All entries for Monday 26 June 2006
June 26, 2006
Synthetic Biology III
Follow-up to Synthetic Biology talks II from Schreibfaul in Warwick
Title: "Synchronization, singularities and circadian clocks: lessons from Art Winfree's pre–molecular approach to systems biology"
Part one: Synchronization:
Coupled ocillators in experiment:
- emerging coherence Chemical oscillators: Kiss Science 2002
- Repressilator coupled by quorum sensing, Garcia-Ojalvo PNAS 2004 and McMillen PNAS 2002
Part two: Phase singularities in circadian clocks:
Synthetic Biology talks II
Follow-up to Synthetic Biology from Schreibfaul in Warwick
Title: "Programming bacteria: wiring synthetic sensors and circuits to heterologous outputs"
Three systems in E.Coli:
- Light Sensor Nature 2005
- Heat Sensor
- Logic Gate. in progress. previous Leiber Science2002
Programming Bacteria:
- Competition 6 month time limit. iGEM Genetic Engineering Competition
- a national student competition
One: Light Sensor:
- Bacterial Photography. Change gene expression on light.
- on known photoreceptors in E.coli. just in other organisms.
- Phytochromes in Cyanobacteria, Arabidopsis.
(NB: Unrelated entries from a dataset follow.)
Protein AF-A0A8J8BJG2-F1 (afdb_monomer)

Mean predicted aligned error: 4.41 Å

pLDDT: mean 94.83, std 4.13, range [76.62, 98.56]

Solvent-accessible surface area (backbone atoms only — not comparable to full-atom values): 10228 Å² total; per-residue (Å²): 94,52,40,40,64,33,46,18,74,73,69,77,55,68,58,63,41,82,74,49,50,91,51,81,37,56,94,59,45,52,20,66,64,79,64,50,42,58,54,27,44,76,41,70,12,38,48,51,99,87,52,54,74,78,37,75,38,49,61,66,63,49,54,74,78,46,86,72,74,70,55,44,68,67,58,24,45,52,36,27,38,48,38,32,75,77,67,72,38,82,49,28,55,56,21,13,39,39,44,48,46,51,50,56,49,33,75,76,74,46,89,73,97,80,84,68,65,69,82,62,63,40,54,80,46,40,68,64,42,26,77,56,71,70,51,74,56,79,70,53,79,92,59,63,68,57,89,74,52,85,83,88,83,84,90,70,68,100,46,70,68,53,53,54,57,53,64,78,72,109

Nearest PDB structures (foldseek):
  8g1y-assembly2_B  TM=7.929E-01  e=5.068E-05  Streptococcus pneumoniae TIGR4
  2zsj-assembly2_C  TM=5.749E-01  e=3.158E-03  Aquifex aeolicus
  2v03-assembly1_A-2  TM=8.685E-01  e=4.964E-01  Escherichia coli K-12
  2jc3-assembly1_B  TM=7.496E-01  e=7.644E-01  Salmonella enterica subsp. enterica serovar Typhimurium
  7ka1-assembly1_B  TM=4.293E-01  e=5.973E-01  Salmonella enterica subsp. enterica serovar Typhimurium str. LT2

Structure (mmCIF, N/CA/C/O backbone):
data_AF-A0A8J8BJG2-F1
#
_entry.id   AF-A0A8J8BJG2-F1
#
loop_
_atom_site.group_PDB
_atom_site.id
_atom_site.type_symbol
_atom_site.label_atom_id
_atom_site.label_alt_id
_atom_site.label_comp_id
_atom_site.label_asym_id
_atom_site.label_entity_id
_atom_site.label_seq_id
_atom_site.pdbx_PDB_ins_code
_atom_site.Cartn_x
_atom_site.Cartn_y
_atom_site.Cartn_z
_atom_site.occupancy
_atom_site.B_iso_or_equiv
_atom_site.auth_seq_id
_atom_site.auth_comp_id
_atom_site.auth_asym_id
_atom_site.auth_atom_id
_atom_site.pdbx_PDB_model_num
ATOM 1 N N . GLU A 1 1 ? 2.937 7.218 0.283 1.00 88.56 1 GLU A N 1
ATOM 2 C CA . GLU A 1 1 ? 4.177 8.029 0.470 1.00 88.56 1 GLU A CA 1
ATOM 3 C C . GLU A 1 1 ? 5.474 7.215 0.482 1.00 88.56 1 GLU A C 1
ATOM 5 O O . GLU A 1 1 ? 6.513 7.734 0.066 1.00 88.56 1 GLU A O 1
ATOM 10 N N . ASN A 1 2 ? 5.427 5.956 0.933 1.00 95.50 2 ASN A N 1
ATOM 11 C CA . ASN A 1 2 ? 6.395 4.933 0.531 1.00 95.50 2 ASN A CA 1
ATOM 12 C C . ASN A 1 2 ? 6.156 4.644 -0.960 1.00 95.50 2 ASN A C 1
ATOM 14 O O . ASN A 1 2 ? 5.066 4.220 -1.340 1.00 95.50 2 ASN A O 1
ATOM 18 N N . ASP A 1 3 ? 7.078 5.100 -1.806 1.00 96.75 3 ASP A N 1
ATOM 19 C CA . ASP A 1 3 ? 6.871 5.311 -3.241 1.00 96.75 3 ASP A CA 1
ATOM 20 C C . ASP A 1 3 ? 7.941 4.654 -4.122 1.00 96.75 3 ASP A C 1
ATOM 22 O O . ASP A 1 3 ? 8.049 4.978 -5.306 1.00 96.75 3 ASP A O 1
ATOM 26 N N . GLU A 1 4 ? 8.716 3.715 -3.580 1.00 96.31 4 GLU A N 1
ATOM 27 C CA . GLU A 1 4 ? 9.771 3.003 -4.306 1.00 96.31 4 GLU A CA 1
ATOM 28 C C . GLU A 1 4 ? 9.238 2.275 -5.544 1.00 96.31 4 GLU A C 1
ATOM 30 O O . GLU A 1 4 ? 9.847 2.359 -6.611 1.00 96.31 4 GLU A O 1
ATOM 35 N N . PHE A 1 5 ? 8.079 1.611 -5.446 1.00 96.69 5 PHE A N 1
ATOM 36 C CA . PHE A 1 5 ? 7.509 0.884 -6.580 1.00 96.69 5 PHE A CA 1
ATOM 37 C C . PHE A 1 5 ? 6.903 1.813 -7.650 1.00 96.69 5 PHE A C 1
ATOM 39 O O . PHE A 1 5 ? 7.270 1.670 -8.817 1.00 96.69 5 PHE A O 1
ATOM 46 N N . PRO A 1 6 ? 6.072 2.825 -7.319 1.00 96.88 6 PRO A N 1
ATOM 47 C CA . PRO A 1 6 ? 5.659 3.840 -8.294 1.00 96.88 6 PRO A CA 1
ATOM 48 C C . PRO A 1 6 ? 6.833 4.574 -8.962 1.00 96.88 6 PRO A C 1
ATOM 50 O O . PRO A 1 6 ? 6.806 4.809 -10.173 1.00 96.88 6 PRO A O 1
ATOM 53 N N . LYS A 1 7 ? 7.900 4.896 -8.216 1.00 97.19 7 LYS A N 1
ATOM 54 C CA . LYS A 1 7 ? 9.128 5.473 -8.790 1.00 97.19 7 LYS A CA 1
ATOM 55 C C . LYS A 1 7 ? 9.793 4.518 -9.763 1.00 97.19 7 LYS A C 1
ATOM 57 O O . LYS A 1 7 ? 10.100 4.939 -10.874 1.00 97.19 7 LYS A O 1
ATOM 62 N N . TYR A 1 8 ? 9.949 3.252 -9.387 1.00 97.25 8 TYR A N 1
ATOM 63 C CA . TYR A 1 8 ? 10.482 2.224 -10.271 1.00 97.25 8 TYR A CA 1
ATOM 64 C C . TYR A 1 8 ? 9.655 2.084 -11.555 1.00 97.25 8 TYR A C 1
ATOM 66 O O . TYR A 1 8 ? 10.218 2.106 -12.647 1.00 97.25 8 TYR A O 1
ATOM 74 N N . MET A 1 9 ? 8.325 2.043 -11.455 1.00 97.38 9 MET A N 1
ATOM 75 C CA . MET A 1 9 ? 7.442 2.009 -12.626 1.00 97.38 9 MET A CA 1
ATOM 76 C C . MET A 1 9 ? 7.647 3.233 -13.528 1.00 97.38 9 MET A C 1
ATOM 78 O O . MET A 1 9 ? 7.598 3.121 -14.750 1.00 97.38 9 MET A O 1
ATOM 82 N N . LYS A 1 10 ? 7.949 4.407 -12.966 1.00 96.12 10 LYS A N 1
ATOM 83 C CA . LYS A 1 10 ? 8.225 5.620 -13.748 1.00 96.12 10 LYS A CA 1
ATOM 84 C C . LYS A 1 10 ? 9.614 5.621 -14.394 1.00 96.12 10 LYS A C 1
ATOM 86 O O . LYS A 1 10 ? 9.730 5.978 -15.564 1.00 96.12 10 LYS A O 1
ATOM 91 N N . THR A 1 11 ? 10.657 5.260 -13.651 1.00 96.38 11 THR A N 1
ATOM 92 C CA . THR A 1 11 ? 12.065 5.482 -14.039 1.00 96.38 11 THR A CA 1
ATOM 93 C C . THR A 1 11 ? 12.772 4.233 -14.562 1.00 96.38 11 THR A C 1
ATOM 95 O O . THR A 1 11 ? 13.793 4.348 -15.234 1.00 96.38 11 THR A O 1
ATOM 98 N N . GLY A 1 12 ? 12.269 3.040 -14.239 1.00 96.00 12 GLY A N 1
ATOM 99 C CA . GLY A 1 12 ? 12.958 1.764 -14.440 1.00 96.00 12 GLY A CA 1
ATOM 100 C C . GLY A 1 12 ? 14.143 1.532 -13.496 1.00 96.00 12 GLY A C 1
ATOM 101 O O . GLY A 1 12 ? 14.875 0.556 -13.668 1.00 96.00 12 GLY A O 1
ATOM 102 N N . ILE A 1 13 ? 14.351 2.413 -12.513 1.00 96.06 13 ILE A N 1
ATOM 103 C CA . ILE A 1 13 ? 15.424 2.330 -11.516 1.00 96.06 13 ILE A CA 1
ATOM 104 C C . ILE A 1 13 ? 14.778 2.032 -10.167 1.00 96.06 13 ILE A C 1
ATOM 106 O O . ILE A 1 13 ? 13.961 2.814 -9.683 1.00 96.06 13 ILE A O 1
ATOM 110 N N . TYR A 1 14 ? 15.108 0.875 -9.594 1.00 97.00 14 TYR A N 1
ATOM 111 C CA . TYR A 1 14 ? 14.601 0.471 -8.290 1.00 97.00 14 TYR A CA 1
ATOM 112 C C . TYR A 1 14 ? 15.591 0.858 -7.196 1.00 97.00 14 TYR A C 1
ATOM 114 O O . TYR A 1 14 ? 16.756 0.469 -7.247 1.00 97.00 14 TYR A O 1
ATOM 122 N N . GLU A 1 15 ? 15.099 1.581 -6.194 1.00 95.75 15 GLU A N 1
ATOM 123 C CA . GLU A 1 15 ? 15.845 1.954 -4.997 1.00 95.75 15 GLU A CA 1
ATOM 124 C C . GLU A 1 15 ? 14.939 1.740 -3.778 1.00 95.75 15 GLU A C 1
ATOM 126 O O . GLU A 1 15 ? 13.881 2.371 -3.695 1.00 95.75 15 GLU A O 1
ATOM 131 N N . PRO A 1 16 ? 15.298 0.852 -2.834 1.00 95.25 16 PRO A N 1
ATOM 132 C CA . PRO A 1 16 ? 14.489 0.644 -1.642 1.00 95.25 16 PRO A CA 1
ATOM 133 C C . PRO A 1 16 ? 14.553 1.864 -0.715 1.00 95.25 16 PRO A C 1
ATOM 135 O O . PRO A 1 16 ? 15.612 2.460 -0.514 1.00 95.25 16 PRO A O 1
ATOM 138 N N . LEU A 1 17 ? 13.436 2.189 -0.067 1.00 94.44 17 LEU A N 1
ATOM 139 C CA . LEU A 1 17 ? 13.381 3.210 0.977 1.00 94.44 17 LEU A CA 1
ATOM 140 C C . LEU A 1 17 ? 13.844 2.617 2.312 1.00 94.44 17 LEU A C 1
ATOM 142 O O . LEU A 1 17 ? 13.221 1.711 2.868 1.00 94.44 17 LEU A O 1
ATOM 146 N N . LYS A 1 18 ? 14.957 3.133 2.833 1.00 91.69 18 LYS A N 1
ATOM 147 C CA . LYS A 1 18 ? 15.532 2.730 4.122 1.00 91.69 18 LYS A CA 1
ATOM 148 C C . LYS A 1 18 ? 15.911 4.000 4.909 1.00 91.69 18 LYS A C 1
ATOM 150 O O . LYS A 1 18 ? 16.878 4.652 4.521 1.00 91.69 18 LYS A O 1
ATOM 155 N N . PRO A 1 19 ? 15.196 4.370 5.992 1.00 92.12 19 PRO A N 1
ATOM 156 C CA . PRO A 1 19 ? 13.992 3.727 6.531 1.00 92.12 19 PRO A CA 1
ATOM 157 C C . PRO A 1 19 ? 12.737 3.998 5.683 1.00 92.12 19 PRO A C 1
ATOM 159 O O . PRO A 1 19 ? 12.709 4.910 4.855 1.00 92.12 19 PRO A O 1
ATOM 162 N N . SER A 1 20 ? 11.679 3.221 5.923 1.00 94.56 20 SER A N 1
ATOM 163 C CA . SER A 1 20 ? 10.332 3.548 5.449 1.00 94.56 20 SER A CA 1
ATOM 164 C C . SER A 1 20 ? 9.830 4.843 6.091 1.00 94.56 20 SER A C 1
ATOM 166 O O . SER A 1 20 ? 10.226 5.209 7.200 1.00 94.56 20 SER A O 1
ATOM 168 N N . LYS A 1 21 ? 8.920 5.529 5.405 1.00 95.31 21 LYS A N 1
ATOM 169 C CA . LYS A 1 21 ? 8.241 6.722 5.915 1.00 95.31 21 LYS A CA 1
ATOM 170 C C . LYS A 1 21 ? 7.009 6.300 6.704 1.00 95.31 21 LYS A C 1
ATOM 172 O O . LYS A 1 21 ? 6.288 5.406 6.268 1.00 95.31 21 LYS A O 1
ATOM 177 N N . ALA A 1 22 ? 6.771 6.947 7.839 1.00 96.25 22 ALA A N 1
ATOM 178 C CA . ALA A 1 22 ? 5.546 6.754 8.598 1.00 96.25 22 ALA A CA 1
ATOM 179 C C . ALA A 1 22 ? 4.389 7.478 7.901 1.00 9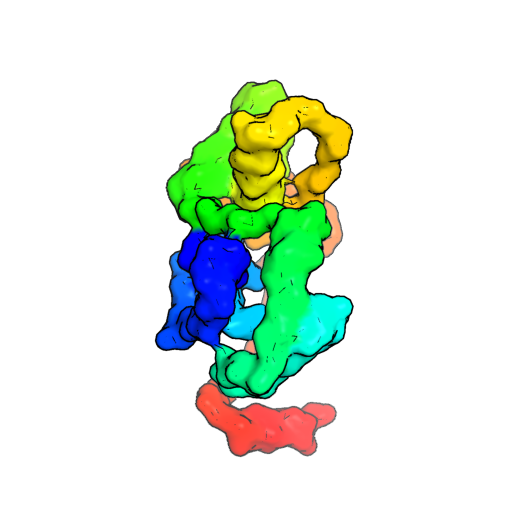6.25 22 ALA A C 1
ATOM 181 O O . ALA A 1 22 ? 4.468 8.688 7.704 1.00 96.25 22 ALA A O 1
ATOM 182 N N . CYS A 1 23 ? 3.342 6.741 7.540 1.00 95.50 23 CYS A N 1
ATOM 183 C CA . CYS A 1 23 ? 2.094 7.289 7.020 1.00 95.50 23 CYS A CA 1
ATOM 184 C C . CYS A 1 23 ? 0.877 6.640 7.701 1.00 95.50 23 CYS A C 1
ATOM 186 O O . CYS A 1 23 ? 1.018 5.632 8.406 1.00 95.50 23 CYS A O 1
ATOM 188 N N . ILE A 1 24 ? -0.315 7.218 7.511 1.00 96.50 24 ILE A N 1
ATOM 189 C CA . ILE A 1 24 ? -1.552 6.759 8.185 1.00 96.50 24 ILE A CA 1
ATOM 190 C C . ILE A 1 24 ? -2.048 5.387 7.721 1.00 96.50 24 ILE A C 1
ATOM 192 O O . ILE A 1 24 ? -2.753 4.692 8.446 1.00 96.50 24 ILE A O 1
ATOM 196 N N . SER A 1 25 ? -1.638 4.966 6.528 1.00 96.06 25 SER A N 1
ATOM 197 C CA . SER A 1 25 ? -1.774 3.592 6.032 1.00 96.06 25 SER A CA 1
ATOM 198 C C . SER A 1 25 ? -0.581 2.757 6.506 1.00 96.06 25 SER A C 1
ATOM 200 O O . SER A 1 25 ? 0.251 2.298 5.725 1.00 96.06 25 SER A O 1
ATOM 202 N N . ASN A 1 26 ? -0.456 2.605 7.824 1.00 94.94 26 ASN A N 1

- kinase that is activated on light induction
- compine e.coli osmotic shock sensor with cph1, ouput lacZ
Two: Bacterial Thermometer:
- Heat shock and Cold shock repsonse promoters
- Cold: Hypb, ansb, cspa_x promoter
- Heat: htpG
Synthetic Logic (AND gate):
- Examples of other gates in ecoli, yeast and mammal cells
Synthetic Biology
Follow-up to Group meeting: Boston and Jerusalem from Schreibfaul in Warwick
…and it comes back to haunt you. Need to make an overview of the Heidelber conference. Let's look at the Collins talk first :
Title: "Integrating synthetic biology and systems biology"
Collins, J. J., 20 Oct 2005
- Building synthetic gene networks: Gene toggle and RNA swithces
- Applications in microbiology: (anti)toxins and cell death pathways
- Inferring genetic networks: using the network model to infer the mode of action of drugs
To one. Synthetic gene networks:
- Forward Engineering. Design switch, simple modeling,produce plasmids and see if it works. Gardner in Nature 2000. (Toggle switch in E.coli).
- moving from e. coli up to yeast and mammalian systems. coupling to natural systems.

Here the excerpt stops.